Dataset items

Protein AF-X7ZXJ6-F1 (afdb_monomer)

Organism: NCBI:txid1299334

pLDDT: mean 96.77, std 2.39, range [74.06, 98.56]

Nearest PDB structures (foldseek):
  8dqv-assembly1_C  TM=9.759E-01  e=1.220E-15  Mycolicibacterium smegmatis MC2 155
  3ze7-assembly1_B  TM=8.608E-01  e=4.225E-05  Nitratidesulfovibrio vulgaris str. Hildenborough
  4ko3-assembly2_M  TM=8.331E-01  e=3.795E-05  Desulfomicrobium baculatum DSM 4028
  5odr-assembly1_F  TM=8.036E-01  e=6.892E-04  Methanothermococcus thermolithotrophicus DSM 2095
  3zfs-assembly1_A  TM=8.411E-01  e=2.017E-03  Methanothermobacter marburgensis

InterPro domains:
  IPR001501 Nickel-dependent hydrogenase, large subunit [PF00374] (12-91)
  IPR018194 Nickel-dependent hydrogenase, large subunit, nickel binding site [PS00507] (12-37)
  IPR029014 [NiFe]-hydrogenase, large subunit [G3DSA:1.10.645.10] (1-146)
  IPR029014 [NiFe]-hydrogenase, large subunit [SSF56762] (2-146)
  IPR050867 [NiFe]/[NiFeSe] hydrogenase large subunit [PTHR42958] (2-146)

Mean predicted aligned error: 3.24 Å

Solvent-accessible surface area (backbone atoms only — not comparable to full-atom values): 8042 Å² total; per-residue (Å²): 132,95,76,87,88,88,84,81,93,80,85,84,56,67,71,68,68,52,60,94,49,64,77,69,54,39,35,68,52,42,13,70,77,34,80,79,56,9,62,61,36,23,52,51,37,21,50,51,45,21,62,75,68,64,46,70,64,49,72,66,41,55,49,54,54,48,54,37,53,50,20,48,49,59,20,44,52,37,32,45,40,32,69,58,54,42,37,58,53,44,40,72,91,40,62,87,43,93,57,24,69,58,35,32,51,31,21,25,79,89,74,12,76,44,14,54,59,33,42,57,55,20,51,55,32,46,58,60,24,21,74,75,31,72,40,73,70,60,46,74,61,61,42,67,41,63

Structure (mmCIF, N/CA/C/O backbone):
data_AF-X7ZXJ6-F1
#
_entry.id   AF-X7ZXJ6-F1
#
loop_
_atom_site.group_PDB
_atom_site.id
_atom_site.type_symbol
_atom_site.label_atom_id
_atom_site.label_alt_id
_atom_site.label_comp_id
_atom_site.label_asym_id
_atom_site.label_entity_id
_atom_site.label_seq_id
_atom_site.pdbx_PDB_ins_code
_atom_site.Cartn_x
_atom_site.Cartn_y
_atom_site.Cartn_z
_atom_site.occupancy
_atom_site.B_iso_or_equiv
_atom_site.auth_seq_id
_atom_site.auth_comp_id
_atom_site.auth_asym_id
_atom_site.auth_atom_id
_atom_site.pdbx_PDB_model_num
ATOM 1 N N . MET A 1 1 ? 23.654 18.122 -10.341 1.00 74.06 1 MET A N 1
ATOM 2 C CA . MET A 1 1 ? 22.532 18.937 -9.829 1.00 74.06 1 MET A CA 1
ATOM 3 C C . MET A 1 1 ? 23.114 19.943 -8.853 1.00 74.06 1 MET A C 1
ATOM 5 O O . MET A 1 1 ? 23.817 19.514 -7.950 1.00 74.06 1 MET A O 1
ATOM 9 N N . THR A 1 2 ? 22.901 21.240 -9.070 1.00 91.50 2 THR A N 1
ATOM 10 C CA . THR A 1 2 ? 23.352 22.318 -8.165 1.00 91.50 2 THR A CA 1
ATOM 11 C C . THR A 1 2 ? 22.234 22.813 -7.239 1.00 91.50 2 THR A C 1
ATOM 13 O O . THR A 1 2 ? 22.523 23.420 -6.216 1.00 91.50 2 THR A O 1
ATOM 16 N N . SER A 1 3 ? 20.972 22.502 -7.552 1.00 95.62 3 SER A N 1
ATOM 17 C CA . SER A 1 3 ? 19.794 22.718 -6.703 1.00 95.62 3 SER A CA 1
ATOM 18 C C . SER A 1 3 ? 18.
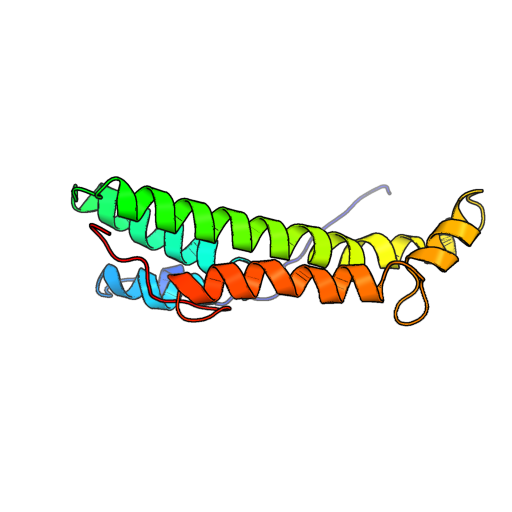663 21.751 -7.091 1.00 95.62 3 SER A C 1
ATOM 20 O O . SER A 1 3 ? 18.685 21.183 -8.186 1.00 95.62 3 SER A O 1
ATOM 22 N N . ALA A 1 4 ? 17.693 21.549 -6.194 1.00 96.06 4 ALA A N 1
ATOM 23 C CA . ALA A 1 4 ? 16.492 20.742 -6.420 1.00 96.06 4 ALA A CA 1
ATOM 24 C C . ALA A 1 4 ? 15.320 21.267 -5.569 1.00 96.06 4 ALA A C 1
ATOM 26 O O . ALA A 1 4 ? 15.533 21.730 -4.450 1.00 96.06 4 ALA A O 1
A
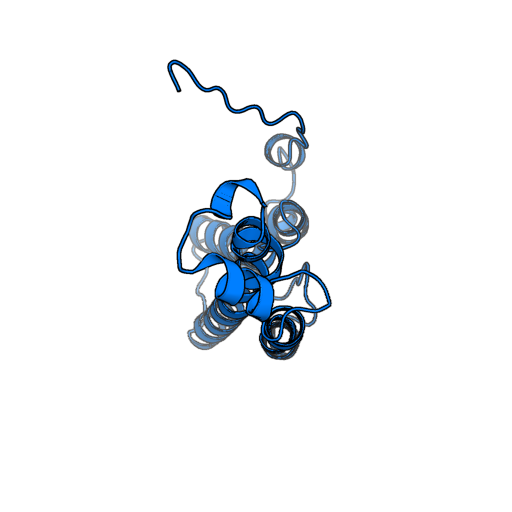TOM 27 N N . TRP A 1 5 ? 14.092 21.156 -6.086 1.00 96.12 5 TRP A N 1
ATOM 28 C CA . TRP A 1 5 ? 12.844 21.517 -5.400 1.00 96.12 5 TRP A CA 1
ATOM 29 C C . TRP A 1 5 ? 11.794 20.427 -5.635 1.00 96.12 5 TRP A C 1
ATOM 31 O O . TRP A 1 5 ? 11.791 19.793 -6.688 1.00 96.12 5 TRP A O 1
ATOM 41 N N . THR A 1 6 ? 10.916 20.197 -4.659 1.00 96.31 6 THR A N 1
ATOM 42 C CA . THR A 1 6 ? 9.773 19.274 -4.770 1.00 96.31 6 THR A CA 1
ATOM 43 C C . THR A 1 6 ? 8.495 20.045 -4.466 1.00 96.31 6 THR A C 1
ATOM 45 O O . THR A 1 6 ? 8.438 20.751 -3.462 1.00 96.31 6 THR A O 1
ATOM 48 N N . GLU A 1 7 ? 7.479 19.902 -5.312 1.00 96.62 7 GLU A N 1
ATOM 49 C CA . GLU A 1 7 ? 6.182 20.565 -5.166 1.00 96.62 7 GLU A CA 1
ATOM 50 C C . GLU A 1 7 ? 5.057 19.522 -5.143 1.00 96.62 7 GLU A C 1
ATOM 52 O O . GLU A 1 7 ? 5.044 18.590 -5.948 1.00 96.62 7 GLU A O 1
ATOM 57 N N . ALA A 1 8 ? 4.099 19.687 -4.229 1.00 95.38 8 ALA A N 1
ATOM 58 C CA . ALA A 1 8 ? 2.859 18.919 -4.190 1.00 95.38 8 ALA A CA 1
ATOM 59 C C . ALA A 1 8 ? 1.677 19.875 -4.403 1.00 95.38 8 ALA A C 1
ATOM 61 O O . ALA A 1 8 ? 1.226 20.535 -3.473 1.00 95.38 8 ALA A O 1
ATOM 62 N N . ALA A 1 9 ? 1.180 19.951 -5.639 1.00 96.19 9 ALA A N 1
ATOM 63 C CA . ALA A 1 9 ? 0.187 20.954 -6.040 1.00 96.19 9 ALA A CA 1
ATOM 64 C C . ALA A 1 9 ? -1.265 20.625 -5.629 1.00 96.19 9 ALA A C 1
ATOM 66 O O . ALA A 1 9 ? -2.161 21.450 -5.794 1.00 96.19 9 ALA A O 1
ATOM 67 N N . MET A 1 10 ? -1.532 19.419 -5.114 1.00 97.56 10 MET A N 1
ATOM 68 C CA . MET A 1 10 ? -2.882 18.982 -4.743 1.00 97.56 10 MET A CA 1
ATOM 69 C C . MET A 1 10 ? -3.098 19.033 -3.228 1.00 97.56 10 MET A C 1
ATOM 71 O O . MET A 1 10 ? -2.403 18.359 -2.471 1.00 97.56 10 MET A O 1
ATOM 75 N N . PHE A 1 11 ? -4.157 19.725 -2.803 1.00 97.50 11 PHE A N 1
ATOM 76 C CA . PHE A 1 11 ? -4.642 19.741 -1.424 1.00 97.50 11 PHE A CA 1
ATOM 77 C C . PHE A 1 
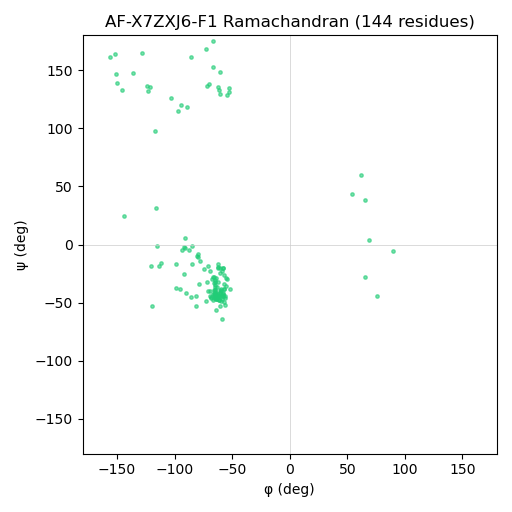11 ? -6.093 19.247 -1.349 1.00 97.50 11 PHE A C 1
ATOM 79 O O . PHE A 1 11 ? -6.930 19.638 -2.158 1.00 97.50 11 PHE A O 1
ATOM 86 N N . ARG A 1 12 ? -6.395 18.380 -0.371 1.00 98.12 12 ARG A N 1
ATOM 87 C CA . ARG A 1 12 ? -7.756 17.854 -0.119 1.00 98.12 12 ARG A CA 1
ATOM 88 C C . ARG A 1 12 ? -8.303 18.155 1.282 1.00 98.12 12 ARG
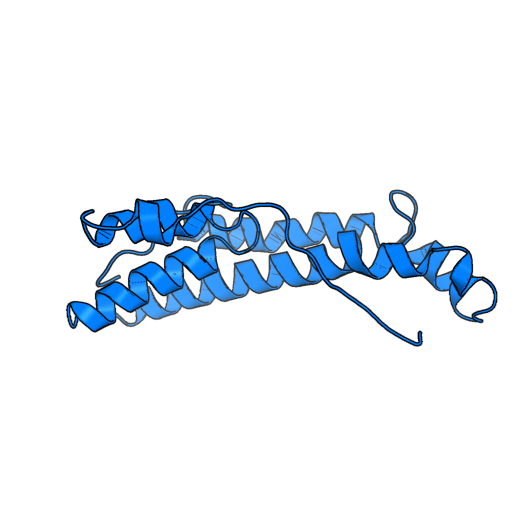 A C 1
ATOM 90 O O . ARG A 1 12 ? -9.505 18.062 1.477 1.00 98.12 12 ARG A O 1
ATOM 97 N N . GLY A 1 13 ? -7.452 18.498 2.254 1.00 97.62 13 GLY A N 1
ATOM 98 C CA . GLY A 1 13 ? -7.889 18.972 3.575 1.00 97.62 13 GLY A CA 1
ATOM 99 C C . GLY A 1 13 ? -8.648 17.969 4.455 1.00 97.62 13 GLY A C 1
ATOM 100 O O . GLY A 1 13 ? -9.568 18.371 5.158 1.00 97.62 13 GLY A O 1
ATOM 101 N N . PHE A 1 14 ? -8.276 16.682 4.460 1.00 98.19 14 PHE A N 1
ATOM 102 C CA . PHE A 1 14 ? -8.954 15.646 5.267 1.00 98.19 14 PHE A CA 1
ATOM 103 C C . PHE A 1 14 ? -9.019 15.962 6.770 1.00 98.19 14 PHE A C 1
ATOM 105 O O . PHE A 1 14 ? -10.020 15.659 7.412 1.00 98.19 14 PHE A O 1
ATOM 112 N N . GLU A 1 15 ? -7.983 16.593 7.323 1.00 97.94 15 GLU A N 1
ATOM 113 C CA . GLU A 1 15 ? -7.940 17.004 8.733 1.00 97.94 15 GLU A CA 1
ATOM 114 C C . GLU A 1 15 ? -8.994 18.071 9.036 1.00 97.94 15 GLU A C 1
ATOM 116 O O . GLU A 1 15 ? -9.704 17.961 10.030 1.00 97.94 15 GLU A O 1
ATOM 121 N N . ILE A 1 16 ? -9.154 19.051 8.138 1.00 98.31 16 ILE A N 1
ATOM 122 C CA . ILE A 1 16 ? -10.188 20.091 8.229 1.00 98.31 16 ILE A CA 1
ATOM 123 C C . ILE A 1 16 ? -11.571 19.452 8.108 1.00 98.31 16 ILE A C 1
ATOM 125 O O . ILE A 1 16 ? -12.456 19.737 8.908 1.00 98.31 16 ILE A O 1
ATOM 129 N N . ILE A 1 17 ? -11.748 18.542 7.142 1.00 97.94 17 ILE A N 1
ATOM 130 C CA . ILE A 1 17 ? -13.011 17.821 6.944 1.00 97.94 17 ILE A CA 1
ATOM 131 C C . ILE A 1 17 ? -13.418 17.076 8.218 1.00 97.94 17 ILE A C 1
ATOM 133 O O . ILE A 1 17 ? -14.602 17.026 8.522 1.00 97.94 17 ILE A O 1
ATOM 137 N N . LEU A 1 18 ? -12.484 16.485 8.962 1.00 98.06 18 LEU A N 1
ATOM 138 C CA . LEU A 1 18 ? -12.802 15.685 10.147 1.00 98.06 18 LEU A CA 1
ATOM 139 C C . LEU A 1 18 ? -13.077 16.506 11.417 1.00 98.06 18 LEU A C 1
ATOM 141 O O . LEU A 1 18 ? -13.573 15.941 12.394 1.00 98.06 18 LEU A O 1
ATOM 145 N N . GLN A 1 19 ? -12.822 17.817 11.424 1.00 98.25 19 GLN A N 1
ATOM 146 C CA . GLN A 1 19 ? -13.099 18.659 12.591 1.00 98.25 19 GLN A CA 1
ATOM 147 C C . GLN A 1 19 ? -14.594 18.671 12.942 1.00 98.25 19 GLN A C 1
ATOM 149 O O . GLN A 1 19 ? -15.458 18.834 12.083 1.00 98.25 19 GLN A O 1
ATOM 154 N N . GLY A 1 20 ? -14.900 18.484 14.230 1.00 97.56 20 GLY A N 1
ATOM 155 C CA . GLY A 1 20 ? -16.270 18.485 14.754 1.00 97.56 20 GLY A CA 1
ATOM 156 C C . GLY A 1 20 ? -17.136 17.290 14.332 1.00 97.56 20 GLY A C 1
ATOM 157 O O . GLY A 1 20 ? -18.319 17.264 14.667 1.00 97.56 20 GLY A O 1
ATOM 158 N N . LYS A 1 21 ? -16.587 16.308 13.603 1.00 98.00 21 LYS A N 1
ATOM 159 C CA . LYS A 1 21 ? -17.303 15.077 13.239 1.00 98.00 21 LYS A CA 1
ATOM 160 C C . LYS A 1 21 ? -17.198 14.028 14.341 1.00 98.00 21 LYS A C 1
ATOM 162 O O . LYS A 1 21 ? -16.298 14.076 15.177 1.00 98.00 21 LYS A O 1
ATOM 167 N N . ASP A 1 22 ? -18.105 13.052 14.298 1.00 97.75 22 ASP A N 1
ATOM 168 C CA . ASP A 1 22 ? -17.977 11.839 15.105 1.00 97.75 22 ASP A CA 1
ATOM 169 C C . ASP A 1 22 ? -16.591 11.206 14.859 1.00 97.75 22 ASP A C 1
ATOM 171 O O . ASP A 1 22 ? -16.209 11.050 13.693 1.00 97.75 22 ASP A O 1
ATOM 175 N N . PRO A 1 23 ? -15.828 10.836 15.905 1.00 96.50 23 PRO A N 1
ATOM 176 C CA . PRO A 1 23 ? -14.497 10.254 15.738 1.00 96.50 23 PRO A CA 1
ATOM 177 C C . PRO A 1 23 ? -14.464 9.016 14.822 1.00 96.50 23 PRO A C 1
ATOM 179 O O . PRO A 1 23 ? -13.482 8.798 14.108 1.00 96.50 23 PRO A O 1
ATOM 182 N N . GLN A 1 24 ? -15.547 8.235 14.763 1.00 96.94 24 GLN A N 1
ATOM 183 C CA . GLN A 1 24 ? -15.675 7.068 13.882 1.00 96.94 24 GLN A CA 1
ATOM 184 C C . GLN A 1 24 ? -15.815 7.438 12.408 1.00 96.94 24 GLN A C 1
ATOM 186 O O . GLN A 1 24 ? -15.523 6.606 11.548 1.00 96.94 24 GLN A O 1
ATOM 191 N N . ALA A 1 25 ? -16.177 8.684 12.076 1.00 97.50 25 ALA A N 1
ATOM 192 C CA . ALA A 1 25 ? -16.154 9.157 10.693 1.00 97.50 25 ALA A CA 1
ATOM 193 C C . ALA A 1 25 ? -14.760 8.979 10.065 1.00 97.50 25 ALA A C 1
ATOM 195 O O . ALA A 1 25 ? -14.653 8.735 8.861 1.00 97.50 25 ALA A O 1
ATOM 196 N N . GLY A 1 26 ? -13.695 9.014 10.878 1.00 97.00 26 GLY A N 1
ATOM 197 C CA . GLY A 1 26 ? -12.329 8.720 10.453 1.00 97.00 26 GLY A CA 1
ATOM 198 C C . GLY A 1 26 ? -12.159 7.332 9.822 1.00 97.00 26 GLY A C 1
ATOM 199 O O . GLY A 1 26 ? -11.410 7.205 8.852 1.00 97.00 26 GLY A O 1
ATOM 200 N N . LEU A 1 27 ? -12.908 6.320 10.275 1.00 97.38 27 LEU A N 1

Work required: Your response should consist solely of the lines from the one containing "ATOM 169 C C" to the end of the entries, both ends included, exactly as they appear.

Answer:
ATOM 169 C C . ASP A 1 22 ? -16.591 11.206 14.859 1.00 97.75 22 ASP A C 1
ATOM 171 O O . ASP A 1 22 ? -16.209 11.050 13.693 1.00 97.75 22 ASP A O 1
ATOM 175 N N . PRO A 1 23 ? -15.828 10.836 15.905 1.00 96.50 23 PRO A N 1
ATOM 176 C CA . PRO A 1 23 ? -14.497 10.254 15.738 1.00 96.50 23 PRO A CA 1
ATOM 177 C C . PRO A 1 23 ? -14.464 9.016 14.822 1.00 96.50 23 PRO A C 1
ATOM 179 O O . PRO A 1 23 ? -13.482 8.798 14.108 1.00 96.50 23 PRO A O 1
ATOM 182 N N . GLN A 1 24 ? -15.547 8.235 14.763 1.00 96.94 24 GLN A N 1
ATOM 183 C CA . GLN A 1 24 ? -15.675 7.068 13.882 1.00 96.94 24 GLN A CA 1
ATOM 184 C C . GLN A 1 24 ? -15.815 7.438 12.408 1.00 96.94 24 GLN A C 1
ATOM 186 O O . GLN A 1 24 ? -15.523 6.606 11.548 1.00 96.94 24 GLN A O 1
ATOM 191 N N . ALA A 1 25 ? -16.177 8.684 12.076 1.00 97.50 25 ALA A N 1
ATOM 192 C CA . ALA A 1 25 ? -16.154 9.157 10.693 1.00 97.50 25 ALA A CA 1
ATOM 193 C C . ALA A 1 25 ? -14.760 8.979 10.065 1.00 97.50 25 ALA A C 1
ATOM 195 O O . ALA A 1 25 ? -14.653 8.735 8.861 1.00 97.50 25 ALA A O 1
ATOM 196 N N . GLY A 1 26 ? -13.695 9.014 10.878 1.00 97.00 26 GLY A N 1
ATOM 197 C CA . GLY A 1 26 ? -12.329 8.720 10.453 1.00 97.00 26 GLY A CA 1
ATOM 198 C C . GLY A 1 26 ? -12.159 7.332 9.822 1.00 97.00 26 GLY A C 1
ATOM 199 O O . GLY A 1 26 ? -11.410 7.205 8.852 1.00 97.00 26 GLY A O 1
ATOM 200 N N . LEU A 1 27 ? -12.908 6.320 10.275 1.00 97.38 27 LEU A N 1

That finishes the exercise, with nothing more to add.